# RestoWpaper



## malc (Apr 19, 2018)

Ensemble for , flute . two guitars , bass , percussion .Latin American feel
View attachment RestoWpaper.pdf

Can be heard on musescore.Can musescore files be uploaded?


----------



## Vasks (Dec 9, 2013)

If you ever want players/conductor to see the score, re-write the percussion, because of the following: All three instruments do not really resonate, so there's no reason to make their parts look harder to read with eighth rests. So for example on page one write all the cowbell as quarter notes and the conga in measure 2, beat 4 as a quarter note. And beat 3 , ms. 2 of the cabasa needs to be a quarter rest not two eighths. Keep it simple!


----------



## E Cristobal Poveda (Jul 12, 2017)

Should you clean up the score as vasks suggested, I might be interested in proposing this to perform with one of my groups some time.
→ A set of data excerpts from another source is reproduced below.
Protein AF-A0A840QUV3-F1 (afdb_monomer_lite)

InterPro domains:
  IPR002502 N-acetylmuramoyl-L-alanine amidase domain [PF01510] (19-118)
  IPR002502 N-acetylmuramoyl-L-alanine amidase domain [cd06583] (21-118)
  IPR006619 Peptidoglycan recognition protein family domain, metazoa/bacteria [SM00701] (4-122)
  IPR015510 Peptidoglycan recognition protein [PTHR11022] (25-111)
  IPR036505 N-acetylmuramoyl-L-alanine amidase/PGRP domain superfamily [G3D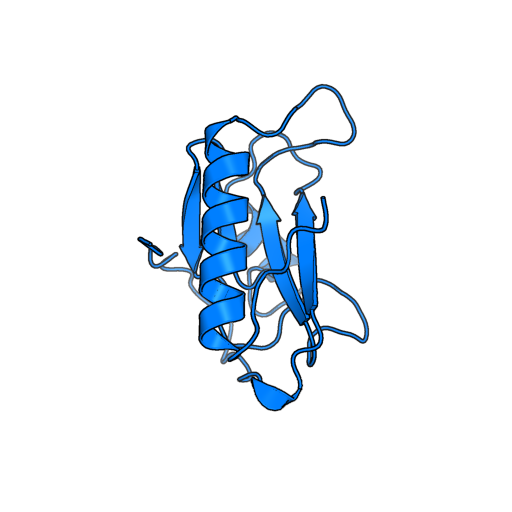SA:3.40.80.10] (6-124)
  IPR036505 N-ace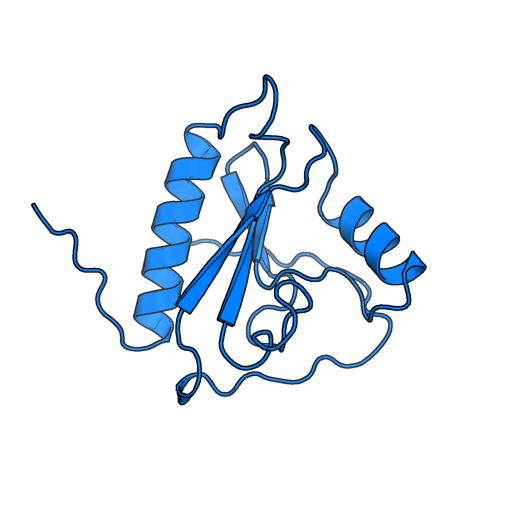tylmuramoyl-L-alanine amidase/PGRP domain superfamily [SSF55846] (13-117)

Structure (mmCIF, N/CA/C/O backbone):
data_AF-A0A840QUV3-F1
#
_entry.id   AF-A0A840QUV3-F1
#
loop_
_atom_site.group_PDB
_atom_site.id
_atom_site.type_symbol
_atom_site.label_atom_id
_atom_site.label_alt_id
_atom_site.label_comp_id
_atom_site.label_asym_id
_atom_site.label_entity_id
_atom_site.label_seq_id
_atom_site.pdbx_PDB_ins_code
_atom_site.Cartn_x
_atom_site.Cartn_y
_atom_site.Cartn_z
_atom_site.occupancy
_atom_site.B_iso_or_equiv
_atom_site.auth_seq_id
_atom_site.auth_comp_id
_atom_site.auth_asym_id
_atom_site.auth_atom_id
_atom_site.pdbx_PDB_model_num
ATOM 1 N N . MET A 1 1 ? -1.334 12.974 4.328 1.00 89.00 1 MET A N 1
ATOM 2 C CA . MET A 1 1 ? -0.350 12.456 3.356 1.00 89.00 1 MET A CA 1
ATOM 3 C C . MET A 1 1 ? -0.984 12.458 1.971 1.00 89.00 1 MET A C 1
ATOM 5 O O . MET A 1 1 ? -2.207 12.452 1.915 1.00 89.00 1 MET A O 1
ATOM 9 N N . ASP A 1 2 ? -0.192 12.477 0.901 1.00 93.88 2 ASP A N 1
ATOM 10 C CA . ASP A 1 2 ? -0.700 12.375 -0.476 1.00 93.88 2 ASP A CA 1
ATOM 11 C C . ASP A 1 2 ? -0.920 10.901 -0.851 1.00 93.88 2 ASP A C 1
ATOM 13 O O . ASP A 1 2 ? 0.013 10.102 -0.762 1.00 93.88 2 ASP A O 1
ATOM 17 N N . VAL A 1 3 ? -2.150 10.539 -1.222 1.00 96.69 3 VAL A N 1
ATOM 18 C CA . VAL A 1 3 ? -2.497 9.216 -1.762 1.00 96.69 3 VAL A CA 1
ATOM 19 C C . VAL A 1 3 ? -3.034 9.436 -3.168 1.00 96.69 3 VAL A C 1
ATOM 21 O O . VAL A 1 3 ? -4.075 10.063 -3.358 1.00 96.69 3 VAL A O 1
ATOM 24 N N . ARG A 1 4 ? -2.313 8.916 -4.157 1.00 97.75 4 ARG A N 1
ATOM 25 C CA . ARG A 1 4 ? -2.606 9.115 -5.575 1.00 97.75 4 ARG A CA 1
ATOM 26 C C . ARG A 1 4 ? -3.657 8.123 -6.054 1.00 97.75 4 ARG A C 1
ATOM 28 O O . ARG A 1 4 ? -3.638 6.957 -5.666 1.00 97.75 4 ARG A O 1
ATOM 35 N N . SER A 1 5 ? -4.530 8.550 -6.963 1.00 94.69 5 SER A N 1
ATOM 36 C CA . SER A 1 5 ? -5.364 7.605 -7.712 1.00 94.69 5 SER A CA 1
ATOM 37 C C . SER A 1 5 ? -4.475 6.718 -8.583 1.00 94.69 5 SER A C 1
ATOM 39 O O . SER A 1 5 ? -3.609 7.221 -9.298 1.00 94.69 5 SER A O 1
ATOM 41 N N . SER A 1 6 ? -4.709 5.407 -8.554 1.00 93.62 6 SER A N 1
ATOM 42 C CA . SER A 1 6 ? -4.024 4.461 -9.440 1.00 93.62 6 SER A CA 1
ATOM 43 C C . SER A 1 6 ? -4.605 4.418 -10.857 1.00 93.62 6 SER A C 1
ATOM 45 O O . SER A 1 6 ? -3.975 3.867 -11.752 1.00 93.62 6 SER A O 1
ATOM 47 N N . ASN A 1 7 ? -5.807 4.973 -11.075 1.00 94.94 7 ASN A N 1
ATOM 48 C CA . ASN A 1 7 ? -6.520 4.954 -12.363 1.00 94.94 7 ASN A CA 1
ATOM 49 C C . ASN A 1 7 ? -6.653 3.545 -12.989 1.00 94.94 7 ASN A C 1
ATOM 51 O O . ASN A 1 7 ? -6.723 3.397 -14.209 1.00 94.94 7 ASN A O 1
ATOM 55 N N . LEU A 1 8 ? -6.684 2.496 -12.157 1.00 97.19 8 LEU A N 1
ATOM 56 C CA . LEU A 1 8 ? -6.780 1.108 -12.608 1.00 97.19 8 LEU A CA 1
ATOM 57 C C . LEU A 1 8 ? -8.184 0.768 -13.126 1.00 97.19 8 LEU A C 1
ATOM 59 O O . LEU A 1 8 ? -9.195 1.097 -12.503 1.00 97.19 8 LEU A O 1
ATOM 63 N N . ASN A 1 9 ? -8.238 0.013 -14.224 1.00 97.12 9 ASN A N 1
ATOM 64 C CA . ASN A 1 9 ? -9.481 -0.441 -14.846 1.00 97.12 9 ASN A CA 1
ATOM 65 C C . ASN A 1 9 ? -9.920 -1.801 -14.286 1.00 97.12 9 ASN A C 1
ATOM 67 O O . ASN A 1 9 ? -9.493 -2.857 -14.750 1.00 97.12 9 ASN A O 1
ATOM 71 N N . TRP A 1 10 ? -10.786 -1.779 -13.276 1.00 97.50 10 TRP A N 1
ATOM 72 C CA . TRP A 1 10 ? -11.285 -2.981 -12.607 1.00 97.50 10 TRP A CA 1
ATOM 73 C C . TRP A 1 10 ? -12.237 -3.795 -13.494 1.00 97.50 10 TRP A C 1
ATOM 75 O O . TRP A 1 10 ? -13.116 -3.245 -14.152 1.00 97.50 10 TRP A O 1
ATOM 85 N N . ARG A 1 11 ? -12.131 -5.130 -13.449 1.00 96.69 11 ARG A N 1
ATOM 86 C CA . ARG A 1 11 ? -13.029 -6.048 -14.186 1.00 96.69 11 ARG A CA 1
ATOM 87 C C . ARG A 1 11 ? -14.485 -6.000 -13.698 1.00 96.69 11 ARG A C 1
ATOM 89 O O . ARG A 1 11 ? -15.380 -6.465 -14.394 1.00 96.69 11 ARG A O 1
ATOM 96 N N . GLY A 1 12 ? -14.728 -5.480 -12.500 1.00 95.00 12 GLY A N 1
ATOM 97 C CA . GLY A 1 12 ? -16.053 -5.391 -11.899 1.00 95.00 12 GLY A CA 1
ATOM 98 C C . GLY A 1 12 ? -16.036 -4.579 -10.609 1.00 95.00 12 GLY A C 1
ATOM 99 O O . GLY A 1 12 ? -15.001 -4.040 -10.215 1.00 95.00 12 GLY A O 1
ATOM 100 N N . SER A 1 13 ? -17.186 -4.504 -9.944 1.00 96.19 13 SER A N 1
ATOM 101 C CA . SER A 1 13 ? -17.337 -3.749 -8.701 1.00 96.19 13 SER A CA 1
ATOM 102 C C . SER A 1 13 ? -16.525 -4.354 -7.554 1.00 96.19 13 SER A C 1
ATOM 104 O O . SER A 1 13 ? -16.417 -5.574 -7.410 1.00 96.19 13 SER A O 1
ATOM 106 N N . LEU A 1 14 ? -15.976 -3.484 -6.709 1.00 96.81 14 LEU A N 1
ATOM 107 C CA . LEU A 1 14 ? -15.290 -3.869 -5.482 1.00 96.81 14 LEU A CA 1
ATOM 108 C C . LEU A 1 14 ? -16.271 -3.888 -4.305 1.00 96.81 14 LEU A C 1
ATOM 110 O O . LEU A 1 14 ? -17.173 -3.059 -4.218 1.00 96.81 14 LEU A O 1
ATOM 114 N N . THR A 1 15 ? -16.086 -4.823 -3.375 1.00 97.19 15 THR A N 1
ATOM 115 C CA . THR A 1 15 ? -16.931 -4.934 -2.177 1.00 97.19 15 THR A CA 1
ATOM 116 C C . THR A 1 15 ? -16.372 -4.063 -1.050 1.00 97.19 15 THR A C 1
ATOM 118 O O . THR A 1 15 ? -15.220 -4.274 -0.676 1.00 97.19 15 THR A O 1
ATOM 121 N N . PRO A 1 16 ? -17.130 -3.118 -0.467 1.00 97.81 16 PRO A N 1
ATOM 122 C CA . PRO A 1 16 ? -16.633 -2.272 0.619 1.00 97.81 16 PRO A CA 1
ATOM 123 C C . PRO A 1 16 ? -16.245 -3.064 1.876 1.00 97.81 16 PRO A C 1
ATOM 125 O O . PRO A 1 16 ? -16.855 -4.086 2.200 1.00 97.81 16 PRO A O 1
ATOM 128 N N . LEU A 1 17 ? -15.247 -2.575 2.615 1.00 96.88 17 LEU A N 1
ATOM 129 C CA . LEU A 1 17 ? -14.920 -3.062 3.955 1.00 96.88 17 LEU A CA 1
ATOM 130 C C . LEU A 1 17 ? -15.759 -2.354 5.015 1.00 96.88 17 LEU A C 1
ATOM 132 O O . LEU A 1 17 ? -16.004 -1.150 4.955 1.00 96.88 17 LEU A O 1
ATOM 136 N N . ASN A 1 18 ? -16.093 -3.089 6.073 1.00 95.88 18 ASN A N 1
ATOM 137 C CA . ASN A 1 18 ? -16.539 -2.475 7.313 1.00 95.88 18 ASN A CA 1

I definitely hear some motifs that remind me of home.


----------



## malc (Apr 19, 2018)

*Resto_Wpaper*

How encouraging!! I've printed up Vasks suggestions and hope its reasonably easy to implement.Others have minions!
View attachment Resto_Wpaper.pdf


----------



## malc (Apr 19, 2018)

Quarter notes are crotchets ? ha ha


----------



## Vasks (Dec 9, 2013)

Crotchets are so Un-American.....LOL

Looks good!


----------



## Alexanbar (May 11, 2016)

malc said:


> Can be heard on musescore.Can musescore files be uploaded?


You may register in https://musescore.com and place your files there. And then you can add proper links.


----------